Donc : Xfree (ou Xdarwin??) ne semble pas gérer l'OpenGL en standard. alors *comment faire ??* . La premiere personne qui me donne la solution de ce problème, je lui offre une sucette.








Merci


----------



## Membre supprimé 2 (24 Novembre 2001)

si l'openGL est gere (tu n'as pas lu les autres tread qui en parle?),
mais que vaut ta variable d'environement DISPLAY sur la station UNIX ou tu fais ton login?
pour ca apres le telnet tu tapes:
echo $DISPLAY
si elle te donne l'adresse IP de ton mac, c'est un bon debut,
sinon tu dois la modifier pour que les fenetres x partent sur ton mac et ne restent pas surplace.
pour la modifier:
setenv DISPLAY ton_adresse_ip:0.0
mais avant ton telnet tu dois autoriser les messages x sur ta machine local, en l'occurence, ton mac.
pour ca tu fais xhost +
ou xhost + adresse_ip_du_server (c'est moins passoire)
d'autre part, tout ca tu le fait dans un xterm, pas dans Terminal.app
et enfin, si tu veux en savoir plus, c'est par la:
http://forums.macg.co/cgi-bin/ultimatebb.cgi?ubb=get_topic&f=26&t=000108

[24 novembre 2001 : message édité par William]


----------



## nebogipfel (24 Novembre 2001)

merci bcp pour tes info intéressantes. J'ai tout essayé, et j'ai d'ailleurs approfondi mes recherhes.

Malheureusement, le logiciel ne semble toujours pas vouloir gérer l'OpenGL. J'ai cherché d'autres thread sur le forum, mais rien trouvé de concluant...

D'où ma question: Si Xdarwin gère l'OpenGL, comment activer les librairies correspondantes? Et est-il nécessaire d'installer WindowMaker (ou autres Gnome par ex...) par dessus??


----------



## Membre supprimé 2 (24 Novembre 2001)

sur quel Unix tourne ton soft?


----------



## nebogipfel (25 Novembre 2001)

J'ai la chance de travailler sur station SGI, système:IRIX Release 6.5


----------



## Membre supprimé 2 (25 Novembre 2001)

je ne veux pas dire de betises, mais je crois que SGI utilise a la fois X11, et leur propre systeme de fenetre pour tout ce qui est OpenGL, et GLUT. X windows possede une couche reseaux qui n'est pas compatible avec les performance 3D des stations SGI.
Si c'est le cas, je ne sais pas si les appli ecrite pour OpenGL Irix sont exportable.
tu peux, une fois logger sur ta station SGI faire un 
ldd sur ton appli. ldd te donne la liste des library dynamiques utilisees.
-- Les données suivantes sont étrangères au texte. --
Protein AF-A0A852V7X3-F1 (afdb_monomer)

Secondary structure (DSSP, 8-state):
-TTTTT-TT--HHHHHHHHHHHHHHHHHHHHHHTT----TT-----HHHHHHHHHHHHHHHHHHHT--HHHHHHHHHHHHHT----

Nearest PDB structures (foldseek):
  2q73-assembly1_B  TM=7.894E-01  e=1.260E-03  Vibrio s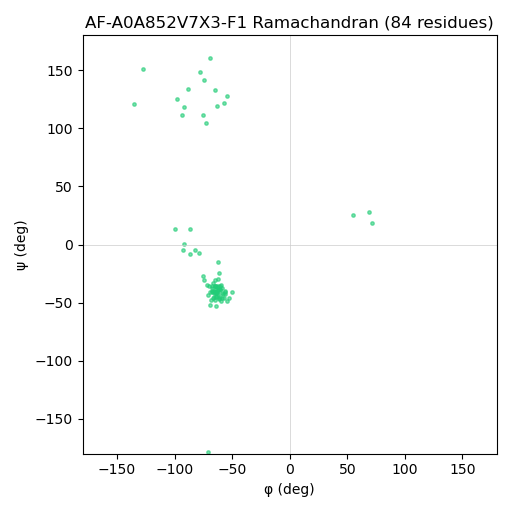p. DAT722
  2q5z-assembly1_B  TM=7.519E-01  e=1.527E-03  Vibrio sp. DAT722
  2q9l-assembly1_B  TM=7.321E-01  e=1.108E-03  Vibrio sp. DAT722
  4bne-assembly1_B  TM=3.454E-01  e=9.485E+00  Gallus gallus

Foldseek 3Di:
DCVVVVNPPDDLVNLVVQLVVLVVLLVQQVCVVVVNDDDPPDDHDHNVVSVVSNVVSVVVNCVNVVHPVVVVVVVVVVVVVPDDDD

Structure (mmCIF, N/CA/C/O backbone):
data_AF-A0A852V7X3-F1
#
_entry.id   AF-A0A852V7X3-F1
#
loop_
_atom_site.group_PDB
_atom_site.id
_atom_site.type_symbol
_atom_site.label_atom_id
_atom_site.label_alt_id
_atom_site.label_comp_id
_atom_site.label_asym_id
_atom_site.label_entity_id
_atom_site.label_seq_id
_atom_site.pdbx_PDB_ins_code
_atom_site.Cartn_x
_atom_site.Cartn_y
_atom_site.Cartn_z
_atom_site.occupancy
_atom_site.B_iso_or_equiv
_atom_site.auth_seq_id
_atom_site.auth_comp_id
_atom_site.auth_asym_id
_atom_site.auth_atom_id
_atom_site.pdbx_PDB_model_num
ATOM 1 N N . MET A 1 1 ? 6.895 -5.323 13.920 1.00 62.22 1 MET A N 1
ATOM 2 C CA . MET A 1 1 ? 7.504 -4.515 12.842 1.00 62.22 1 MET A CA 1
ATOM 3 C C . MET A 1 1 ? 7.485 -3.013 13.112 1.00 62.22 1 MET A C 1
ATOM 5 O O . MET A 1 1 ? 8.559 -2.479 13.327 1.00 62.22 1 MET A O 1
ATOM 9 N N . GLU A 1 2 ? 6.353 -2.295 13.159 1.00 69.75 2 GLU A N 1
ATOM 10 C CA . GLU A 1 2 ? 6.405 -0.824 13.374 1.00 69.75 2 GLU A CA 1
ATOM 11 C C . GLU A 1 2 ? 6.980 -0.415 14.738 1.00 69.75 2 GLU A C 1
ATOM 13 O O . GLU A 1 2 ? 7.821 0.477 14.797 1.00 69.75 2 GLU A O 1
ATOM 18 N N . LYS A 1 3 ? 6.601 -1.121 15.815 1.00 67.56 3 LYS A N 1
ATOM 19 C CA . LYS A 1 3 ? 7.204 -0.942 17.150 1.00 67.56 3 LYS A CA 1
ATOM 20 C C . LYS A 1 3 ? 8.714 -1.198 17.160 1.00 67.56 3 LYS A C 1
ATOM 22 O O . LYS A 1 3 ? 9.443 -0.497 17.843 1.00 67.56 3 LYS A O 1
ATOM 27 N N . GLU A 1 4 ? 9.185 -2.179 16.395 1.00 69.38 4 GLU A N 1
ATOM 28 C CA . GLU A 1 4 ? 10.617 -2.514 16.299 1.00 69.38 4 GLU A CA 1
ATOM 29 C C . GLU A 1 4 ? 11.387 -1.499 15.447 1.00 69.38 4 GLU A C 1
ATOM 31 O O . GLU A 1 4 ? 12.577 -1.299 15.650 1.00 69.38 4 GLU A O 1
ATOM 36 N N . ARG A 1 5 ? 10.702 -0.846 14.502 1.00 70.62 5 ARG A N 1
ATOM 37 C CA . ARG A 1 5 ? 11.257 0.189 13.622 1.00 70.62 5 ARG A CA 1
ATOM 38 C C . ARG A 1 5 ? 11.093 1.610 14.181 1.00 70.62 5 ARG A C 1
ATOM 40 O O . ARG A 1 5 ? 11.495 2.557 13.519 1.00 70.62 5 ARG A O 1
ATOM 47 N N . GLY A 1 6 ? 10.500 1.768 15.368 1.00 67.56 6 GLY A N 1
ATOM 48 C CA . GLY A 1 6 ? 10.292 3.072 16.010 1.00 67.56 6 GLY A CA 1
ATOM 49 C C . GLY A 1 6 ? 9.227 3.959 15.351 1.00 67.56 6 GLY A C 1
ATOM 50 O O . GLY A 1 6 ? 9.209 5.15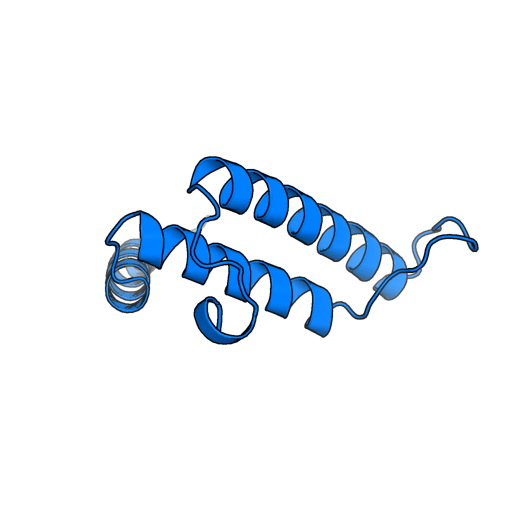9 15.590 1.00 67.56 6 GLY A O 1
ATOM 51 N N . PHE A 1 7 ? 8.330 3.396 14.532 1.00 71.88 7 PHE A N 1
ATOM 52 C CA . PHE A 1 7 ? 7.285 4.151 13.815 1.00 71.88 7 PHE A CA 1
ATOM 53 C C . PHE A 1 7 ? 5.909 4.096 14.490 1.00 71.88 7 PHE A C 1
ATOM 55 O O . PHE A 1 7 ? 4.891 4.455 13.894 1.00 71.88 7 PHE A O 1
ATOM 62 N N . SER A 1 8 ? 5.853 3.635 15.738 1.00 75.94 8 SER A N 1
ATOM 63 C CA . SER A 1 8 ? 4.603 3.489 16.488 1.00 75.94 8 SER A CA 1
ATOM 64 C C . SER A 1 8 ? 3.861 4.809 16.716 1.00 75.94 8 SER A C 1
ATOM 66 O O . SER A 1 8 ? 2.640 4.776 16.831 1.00 75.94 8 SER A O 1
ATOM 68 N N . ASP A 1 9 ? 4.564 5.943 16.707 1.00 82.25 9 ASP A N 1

Ca te donneras une idee de l'utilisation de X11, ou d'autres library telles que glut_windows.so. 
J'ai rencontre quelques difficultees pour compiler de l'openGL sur SGI (alors que ca devrait etre plus simple  
	

	
	
		
		

		
		
	


	




)


----------



## nebogipfel (25 Novembre 2001)

Je viens juste d'installer Xtools, pour essayer.

J'ai deja "l'impression" que Xtools gère mieux l'OpenGL (pleins de petites appli sont fournies, et elle gère OGX, mais je sais pas ce que c'est...)
Par contre j'ai lancé le soft aprés avoir configurer le DISPLAY etc.... et j'ai un type d'erreur que je n'avais pas avant.
Je suis maintenant a peu prés sur qu'il s'agit d'un pb de librairie openGL, et je vais essayer plusieurs variantes.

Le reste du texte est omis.